→ **Supplied material**

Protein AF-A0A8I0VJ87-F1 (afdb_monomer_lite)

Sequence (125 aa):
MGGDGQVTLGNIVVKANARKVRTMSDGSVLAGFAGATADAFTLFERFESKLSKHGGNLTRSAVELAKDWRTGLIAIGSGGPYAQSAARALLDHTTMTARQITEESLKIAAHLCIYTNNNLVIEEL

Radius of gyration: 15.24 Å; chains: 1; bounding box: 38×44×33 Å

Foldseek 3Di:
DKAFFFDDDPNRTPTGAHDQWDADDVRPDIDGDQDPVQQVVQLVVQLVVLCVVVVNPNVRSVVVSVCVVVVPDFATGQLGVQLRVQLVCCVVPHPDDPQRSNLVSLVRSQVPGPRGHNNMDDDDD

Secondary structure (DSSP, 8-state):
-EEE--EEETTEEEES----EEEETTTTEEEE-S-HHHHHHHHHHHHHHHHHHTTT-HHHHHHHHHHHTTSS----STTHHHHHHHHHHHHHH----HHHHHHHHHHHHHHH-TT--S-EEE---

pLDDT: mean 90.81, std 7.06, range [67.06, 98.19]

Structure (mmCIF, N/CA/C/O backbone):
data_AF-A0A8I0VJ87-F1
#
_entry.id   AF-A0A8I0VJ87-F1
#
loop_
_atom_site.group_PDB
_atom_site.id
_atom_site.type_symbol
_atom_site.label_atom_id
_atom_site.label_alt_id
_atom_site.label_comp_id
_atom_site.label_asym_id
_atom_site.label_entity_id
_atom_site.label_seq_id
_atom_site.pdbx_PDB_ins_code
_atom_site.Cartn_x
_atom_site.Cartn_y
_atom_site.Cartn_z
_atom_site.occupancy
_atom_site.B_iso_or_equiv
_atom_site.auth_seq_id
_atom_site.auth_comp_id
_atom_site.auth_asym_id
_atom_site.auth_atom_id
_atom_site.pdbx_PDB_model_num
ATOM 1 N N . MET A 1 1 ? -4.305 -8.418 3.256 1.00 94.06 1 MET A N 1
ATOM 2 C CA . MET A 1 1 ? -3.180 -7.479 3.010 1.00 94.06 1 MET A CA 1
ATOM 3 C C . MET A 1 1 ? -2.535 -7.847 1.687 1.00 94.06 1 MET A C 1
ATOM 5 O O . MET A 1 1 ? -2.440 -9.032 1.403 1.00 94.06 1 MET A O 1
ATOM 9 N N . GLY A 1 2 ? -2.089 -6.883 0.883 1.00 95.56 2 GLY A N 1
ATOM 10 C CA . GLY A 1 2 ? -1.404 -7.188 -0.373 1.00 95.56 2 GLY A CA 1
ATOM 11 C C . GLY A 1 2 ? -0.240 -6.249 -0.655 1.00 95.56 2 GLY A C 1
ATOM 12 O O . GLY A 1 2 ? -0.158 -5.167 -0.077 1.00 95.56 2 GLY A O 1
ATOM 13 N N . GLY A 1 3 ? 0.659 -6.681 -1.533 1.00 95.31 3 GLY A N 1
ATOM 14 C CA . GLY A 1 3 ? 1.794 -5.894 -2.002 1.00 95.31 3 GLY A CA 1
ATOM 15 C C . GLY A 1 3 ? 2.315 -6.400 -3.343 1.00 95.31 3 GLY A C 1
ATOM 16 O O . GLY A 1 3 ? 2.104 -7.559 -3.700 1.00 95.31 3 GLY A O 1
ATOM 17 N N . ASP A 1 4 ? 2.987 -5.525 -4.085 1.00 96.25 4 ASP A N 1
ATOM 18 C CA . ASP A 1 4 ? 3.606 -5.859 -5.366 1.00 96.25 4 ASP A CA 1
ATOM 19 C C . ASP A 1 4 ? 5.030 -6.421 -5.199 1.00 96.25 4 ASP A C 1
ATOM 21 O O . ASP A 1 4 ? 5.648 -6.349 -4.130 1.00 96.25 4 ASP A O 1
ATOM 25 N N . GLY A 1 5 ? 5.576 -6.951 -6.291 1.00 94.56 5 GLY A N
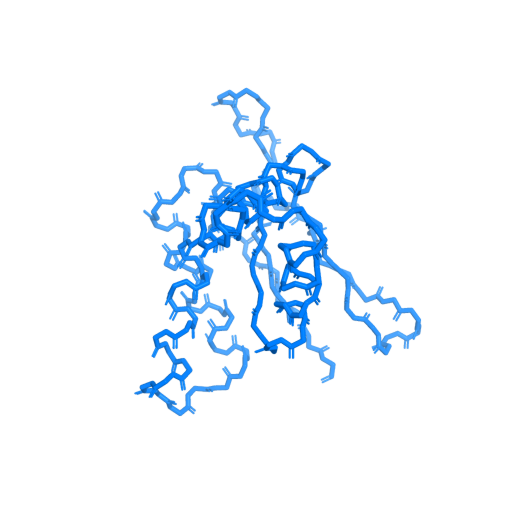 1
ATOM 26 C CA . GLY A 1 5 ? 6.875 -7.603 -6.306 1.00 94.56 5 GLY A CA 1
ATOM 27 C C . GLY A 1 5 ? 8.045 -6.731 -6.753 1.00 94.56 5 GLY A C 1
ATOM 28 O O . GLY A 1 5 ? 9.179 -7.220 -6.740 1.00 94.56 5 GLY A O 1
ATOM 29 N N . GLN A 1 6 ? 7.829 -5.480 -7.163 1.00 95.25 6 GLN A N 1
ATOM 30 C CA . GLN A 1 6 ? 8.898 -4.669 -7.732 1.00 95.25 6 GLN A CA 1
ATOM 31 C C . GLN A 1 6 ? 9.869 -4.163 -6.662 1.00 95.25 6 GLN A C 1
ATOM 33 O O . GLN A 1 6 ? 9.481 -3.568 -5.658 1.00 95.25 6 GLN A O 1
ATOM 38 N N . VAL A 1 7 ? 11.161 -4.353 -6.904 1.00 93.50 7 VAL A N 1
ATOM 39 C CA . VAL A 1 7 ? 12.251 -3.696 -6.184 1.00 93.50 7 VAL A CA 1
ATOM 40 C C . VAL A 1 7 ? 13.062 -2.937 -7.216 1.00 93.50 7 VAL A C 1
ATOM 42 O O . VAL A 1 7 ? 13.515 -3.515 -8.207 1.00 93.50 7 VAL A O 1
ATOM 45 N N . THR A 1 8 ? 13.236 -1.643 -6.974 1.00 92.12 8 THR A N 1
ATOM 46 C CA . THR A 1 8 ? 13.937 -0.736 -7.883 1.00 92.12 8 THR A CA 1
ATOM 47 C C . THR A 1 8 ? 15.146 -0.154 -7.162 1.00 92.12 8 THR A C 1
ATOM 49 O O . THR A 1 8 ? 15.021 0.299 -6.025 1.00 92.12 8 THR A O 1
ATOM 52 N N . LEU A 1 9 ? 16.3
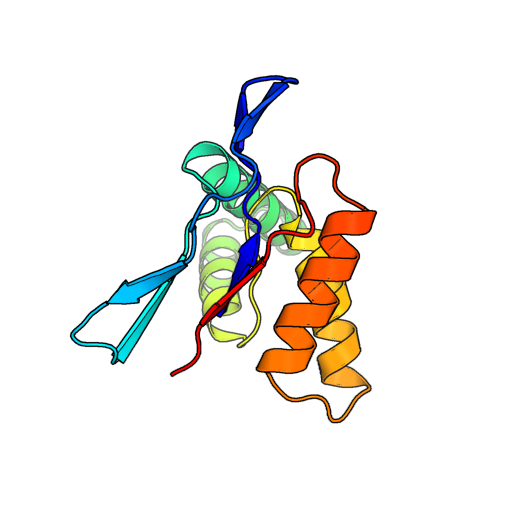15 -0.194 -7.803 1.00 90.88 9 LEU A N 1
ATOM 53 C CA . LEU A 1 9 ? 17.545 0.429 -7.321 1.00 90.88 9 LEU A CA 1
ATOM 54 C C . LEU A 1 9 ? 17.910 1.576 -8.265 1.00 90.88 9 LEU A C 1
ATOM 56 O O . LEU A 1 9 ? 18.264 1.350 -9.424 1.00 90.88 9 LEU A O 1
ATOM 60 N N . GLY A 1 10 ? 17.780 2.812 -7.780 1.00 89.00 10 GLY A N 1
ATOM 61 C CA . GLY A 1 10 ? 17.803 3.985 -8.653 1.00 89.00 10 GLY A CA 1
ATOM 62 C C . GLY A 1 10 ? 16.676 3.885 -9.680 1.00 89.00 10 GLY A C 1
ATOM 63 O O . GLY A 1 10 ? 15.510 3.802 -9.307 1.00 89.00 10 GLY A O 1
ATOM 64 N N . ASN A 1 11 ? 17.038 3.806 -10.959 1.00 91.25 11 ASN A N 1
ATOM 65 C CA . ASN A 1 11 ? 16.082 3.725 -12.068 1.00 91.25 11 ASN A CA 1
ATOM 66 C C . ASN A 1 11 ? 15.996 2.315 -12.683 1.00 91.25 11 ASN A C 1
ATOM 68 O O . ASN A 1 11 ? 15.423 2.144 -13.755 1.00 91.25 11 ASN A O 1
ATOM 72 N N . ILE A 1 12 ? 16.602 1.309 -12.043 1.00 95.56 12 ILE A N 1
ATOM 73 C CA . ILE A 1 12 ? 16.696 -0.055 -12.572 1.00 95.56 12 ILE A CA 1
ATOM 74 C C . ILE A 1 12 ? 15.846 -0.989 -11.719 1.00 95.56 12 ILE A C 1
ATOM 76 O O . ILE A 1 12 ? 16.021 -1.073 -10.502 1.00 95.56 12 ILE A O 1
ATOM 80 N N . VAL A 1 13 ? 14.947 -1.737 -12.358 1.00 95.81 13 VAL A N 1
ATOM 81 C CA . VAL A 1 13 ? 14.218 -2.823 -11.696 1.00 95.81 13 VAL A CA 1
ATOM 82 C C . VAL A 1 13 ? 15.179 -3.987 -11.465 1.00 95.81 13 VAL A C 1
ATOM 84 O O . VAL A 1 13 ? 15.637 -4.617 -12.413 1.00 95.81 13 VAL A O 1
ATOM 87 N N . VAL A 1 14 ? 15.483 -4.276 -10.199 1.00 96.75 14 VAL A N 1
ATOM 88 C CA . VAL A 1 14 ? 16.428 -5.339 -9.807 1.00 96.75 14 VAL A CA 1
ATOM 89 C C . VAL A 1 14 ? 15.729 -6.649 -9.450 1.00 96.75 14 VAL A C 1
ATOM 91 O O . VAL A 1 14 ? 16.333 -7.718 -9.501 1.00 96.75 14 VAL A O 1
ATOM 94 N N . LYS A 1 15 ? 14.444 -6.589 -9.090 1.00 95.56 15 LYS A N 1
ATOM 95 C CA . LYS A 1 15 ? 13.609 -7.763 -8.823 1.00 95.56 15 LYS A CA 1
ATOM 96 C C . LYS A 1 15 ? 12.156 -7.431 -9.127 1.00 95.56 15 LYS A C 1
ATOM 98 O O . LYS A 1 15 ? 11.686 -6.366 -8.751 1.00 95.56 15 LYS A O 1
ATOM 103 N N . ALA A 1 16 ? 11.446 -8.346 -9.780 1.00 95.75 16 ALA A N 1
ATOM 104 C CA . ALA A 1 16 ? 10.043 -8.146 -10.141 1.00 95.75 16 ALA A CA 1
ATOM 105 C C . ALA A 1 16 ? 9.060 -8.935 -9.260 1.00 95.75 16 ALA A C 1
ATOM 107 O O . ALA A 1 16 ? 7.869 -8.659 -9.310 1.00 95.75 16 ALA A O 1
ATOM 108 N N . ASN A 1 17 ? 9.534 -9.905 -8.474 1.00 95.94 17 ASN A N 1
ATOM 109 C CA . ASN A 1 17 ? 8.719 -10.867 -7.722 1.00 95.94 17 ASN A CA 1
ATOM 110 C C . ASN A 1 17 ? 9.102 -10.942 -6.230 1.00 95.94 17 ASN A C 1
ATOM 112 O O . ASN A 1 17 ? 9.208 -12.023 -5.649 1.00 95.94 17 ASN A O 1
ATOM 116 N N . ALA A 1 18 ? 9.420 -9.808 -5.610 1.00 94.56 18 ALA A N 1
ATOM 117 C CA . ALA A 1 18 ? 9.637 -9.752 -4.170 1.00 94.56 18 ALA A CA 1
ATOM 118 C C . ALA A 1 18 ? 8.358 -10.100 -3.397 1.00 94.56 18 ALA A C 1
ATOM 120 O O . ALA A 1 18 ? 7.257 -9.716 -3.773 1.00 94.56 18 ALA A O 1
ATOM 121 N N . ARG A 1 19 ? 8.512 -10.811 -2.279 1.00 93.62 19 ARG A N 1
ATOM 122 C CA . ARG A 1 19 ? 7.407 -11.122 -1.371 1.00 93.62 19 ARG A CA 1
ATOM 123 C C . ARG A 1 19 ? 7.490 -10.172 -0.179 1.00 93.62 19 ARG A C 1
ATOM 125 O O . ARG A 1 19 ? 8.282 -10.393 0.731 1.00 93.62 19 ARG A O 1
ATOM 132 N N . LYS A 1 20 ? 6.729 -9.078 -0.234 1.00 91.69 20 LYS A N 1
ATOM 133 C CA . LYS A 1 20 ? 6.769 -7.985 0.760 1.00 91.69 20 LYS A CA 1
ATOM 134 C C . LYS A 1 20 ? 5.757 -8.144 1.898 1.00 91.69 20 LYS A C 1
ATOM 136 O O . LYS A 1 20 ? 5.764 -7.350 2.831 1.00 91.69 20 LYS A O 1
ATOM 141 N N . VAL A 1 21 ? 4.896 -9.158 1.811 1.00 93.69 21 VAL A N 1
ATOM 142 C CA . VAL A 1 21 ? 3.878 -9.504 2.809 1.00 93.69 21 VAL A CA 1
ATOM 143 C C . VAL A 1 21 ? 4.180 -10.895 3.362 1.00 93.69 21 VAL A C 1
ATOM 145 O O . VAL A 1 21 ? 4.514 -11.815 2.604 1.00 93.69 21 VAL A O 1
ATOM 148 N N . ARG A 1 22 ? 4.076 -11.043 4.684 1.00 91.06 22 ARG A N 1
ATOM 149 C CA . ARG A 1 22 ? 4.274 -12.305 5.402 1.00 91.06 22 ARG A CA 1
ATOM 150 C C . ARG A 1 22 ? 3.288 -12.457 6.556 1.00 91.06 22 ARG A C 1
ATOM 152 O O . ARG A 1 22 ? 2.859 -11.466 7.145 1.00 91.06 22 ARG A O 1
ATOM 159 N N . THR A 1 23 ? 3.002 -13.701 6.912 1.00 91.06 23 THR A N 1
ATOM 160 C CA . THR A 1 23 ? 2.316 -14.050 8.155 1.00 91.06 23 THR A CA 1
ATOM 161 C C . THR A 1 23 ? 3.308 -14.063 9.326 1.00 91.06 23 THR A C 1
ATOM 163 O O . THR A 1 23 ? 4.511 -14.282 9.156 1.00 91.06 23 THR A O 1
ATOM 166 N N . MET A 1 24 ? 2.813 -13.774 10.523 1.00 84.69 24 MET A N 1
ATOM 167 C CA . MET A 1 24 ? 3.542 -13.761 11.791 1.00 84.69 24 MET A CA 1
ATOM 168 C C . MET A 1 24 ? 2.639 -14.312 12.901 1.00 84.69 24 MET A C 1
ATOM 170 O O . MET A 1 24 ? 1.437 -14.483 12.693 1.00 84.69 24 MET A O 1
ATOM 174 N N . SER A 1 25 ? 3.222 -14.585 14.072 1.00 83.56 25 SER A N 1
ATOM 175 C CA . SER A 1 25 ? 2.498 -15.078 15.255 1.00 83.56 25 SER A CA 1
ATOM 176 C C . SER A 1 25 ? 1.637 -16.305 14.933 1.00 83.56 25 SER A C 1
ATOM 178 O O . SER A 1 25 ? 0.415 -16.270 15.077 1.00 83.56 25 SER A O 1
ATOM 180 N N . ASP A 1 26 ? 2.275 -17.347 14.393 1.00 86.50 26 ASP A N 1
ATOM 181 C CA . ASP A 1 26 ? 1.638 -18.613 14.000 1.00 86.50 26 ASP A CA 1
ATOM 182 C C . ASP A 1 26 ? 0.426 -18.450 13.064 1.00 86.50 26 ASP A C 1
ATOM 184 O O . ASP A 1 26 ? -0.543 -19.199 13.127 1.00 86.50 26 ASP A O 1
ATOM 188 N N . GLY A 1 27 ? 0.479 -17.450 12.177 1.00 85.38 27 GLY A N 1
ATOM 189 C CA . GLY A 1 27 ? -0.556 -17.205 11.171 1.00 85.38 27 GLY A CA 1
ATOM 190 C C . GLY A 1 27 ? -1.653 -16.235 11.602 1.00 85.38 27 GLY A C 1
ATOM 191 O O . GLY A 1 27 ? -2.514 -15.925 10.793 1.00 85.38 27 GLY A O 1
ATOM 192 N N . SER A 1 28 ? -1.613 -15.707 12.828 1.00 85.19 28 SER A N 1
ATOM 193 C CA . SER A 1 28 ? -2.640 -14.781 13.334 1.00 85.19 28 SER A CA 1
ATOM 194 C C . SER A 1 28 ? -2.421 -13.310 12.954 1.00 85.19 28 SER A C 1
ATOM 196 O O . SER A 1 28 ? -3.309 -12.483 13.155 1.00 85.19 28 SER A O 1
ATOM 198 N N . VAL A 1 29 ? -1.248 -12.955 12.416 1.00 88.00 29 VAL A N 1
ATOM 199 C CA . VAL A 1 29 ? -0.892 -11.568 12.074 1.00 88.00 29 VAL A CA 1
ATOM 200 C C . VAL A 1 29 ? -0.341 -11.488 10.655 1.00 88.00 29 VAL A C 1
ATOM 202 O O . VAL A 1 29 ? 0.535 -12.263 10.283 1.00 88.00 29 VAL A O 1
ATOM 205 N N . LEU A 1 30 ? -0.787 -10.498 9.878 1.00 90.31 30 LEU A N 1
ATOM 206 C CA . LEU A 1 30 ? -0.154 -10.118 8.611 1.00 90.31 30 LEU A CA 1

→ **Brief**
From the records above, transcribe only the stretch from the line with "ATOM 17 N N" through the line with "ATOM 61 C CA", keeping both ends. Omit pictures.

→ **Exercise answer**
ATOM 17 N N . ASP A 1 4 ? 2.987 -5.525 -4.085 1.00 96.25 4 ASP A N 1
ATOM 18 C CA . ASP A 1 4 ? 3.606 -5.859 -5.366 1.00 96.25 4 ASP A CA 1
ATOM 19 C C . ASP A 1 4 ? 5.030 -6.421 -5.199 1.00 96.25 4 ASP A C 1
ATOM 21 O O . ASP A 1 4 ? 5.648 -6.349 -4.130 1.00 96.25 4 ASP A O 1
ATOM 25 N N . GLY A 1 5 ? 5.576 -6.951 -6.291 1.00 94.56 5 GLY A N
 1
ATOM 26 C CA . GLY A 1 5 ? 6.875 -7.603 -6.306 1.00 94.56 5 GLY A CA 1
ATOM 27 C C . GLY A 1 5 ? 8.045 -6.731 -6.753 1.00 94.56 5 GLY A C 1
ATOM 28 O O . GLY A 1 5 ? 9.179 -7.220 -6.740 1.00 94.56 5 GLY A O 1
ATOM 29 N N . GLN A 1 6 ? 7.829 -5.480 -7.163 1.00 95.25 6 GLN A N 1
ATOM 30 C CA . GLN A 1 6 ? 8.898 -4.669 -7.732 1.00 95.25 6 GLN A CA 1
ATOM 31 C C . GLN A 1 6 ? 9.869 -4.163 -6.662 1.00 95.25 6 GLN A C 1
ATOM 33 O O . GLN A 1 6 ? 9.481 -3.568 -5.658 1.00 95.25 6 GLN A O 1
ATOM 38 N N . VAL A 1 7 ? 11.161 -4.353 -6.904 1.00 93.50 7 VAL A N 1
ATOM 39 C CA . VAL A 1 7 ? 12.251 -3.696 -6.184 1.00 93.50 7 VAL A CA 1
ATOM 40 C C . VAL A 1 7 ? 13.062 -2.937 -7.216 1.00 93.50 7 VAL A C 1
ATOM 42 O O . VAL A 1 7 ? 13.515 -3.515 -8.207 1.00 93.50 7 VAL A O 1
ATOM 45 N N . THR A 1 8 ? 13.236 -1.643 -6.974 1.00 92.12 8 THR A N 1
ATOM 46 C CA . THR A 1 8 ? 13.937 -0.736 -7.883 1.00 92.12 8 THR A CA 1
ATOM 47 C C . THR A 1 8 ? 15.146 -0.154 -7.162 1.00 92.12 8 THR A C 1
ATOM 49 O O . THR A 1 8 ? 15.021 0.299 -6.025 1.00 92.12 8 THR A O 1
ATOM 52 N N . LEU A 1 9 ? 16.3
15 -0.194 -7.803 1.00 90.88 9 LEU A N 1
ATOM 53 C CA . LEU A 1 9 ? 17.545 0.429 -7.321 1.00 90.88 9 LEU A CA 1
ATOM 54 C C . LEU A 1 9 ? 17.910 1.576 -8.265 1.00 90.88 9 LEU A C 1
ATOM 56 O O . LEU A 1 9 ? 18.264 1.350 -9.424 1.00 90.88 9 LEU A O 1
ATOM 60 N N . GLY A 1 10 ? 17.780 2.812 -7.780 1.00 89.00 10 GLY A N 1
ATOM 61 C CA . GLY A 1 10 ? 17.803 3.985 -8.653 1.00 89.00 10 GLY A CA 1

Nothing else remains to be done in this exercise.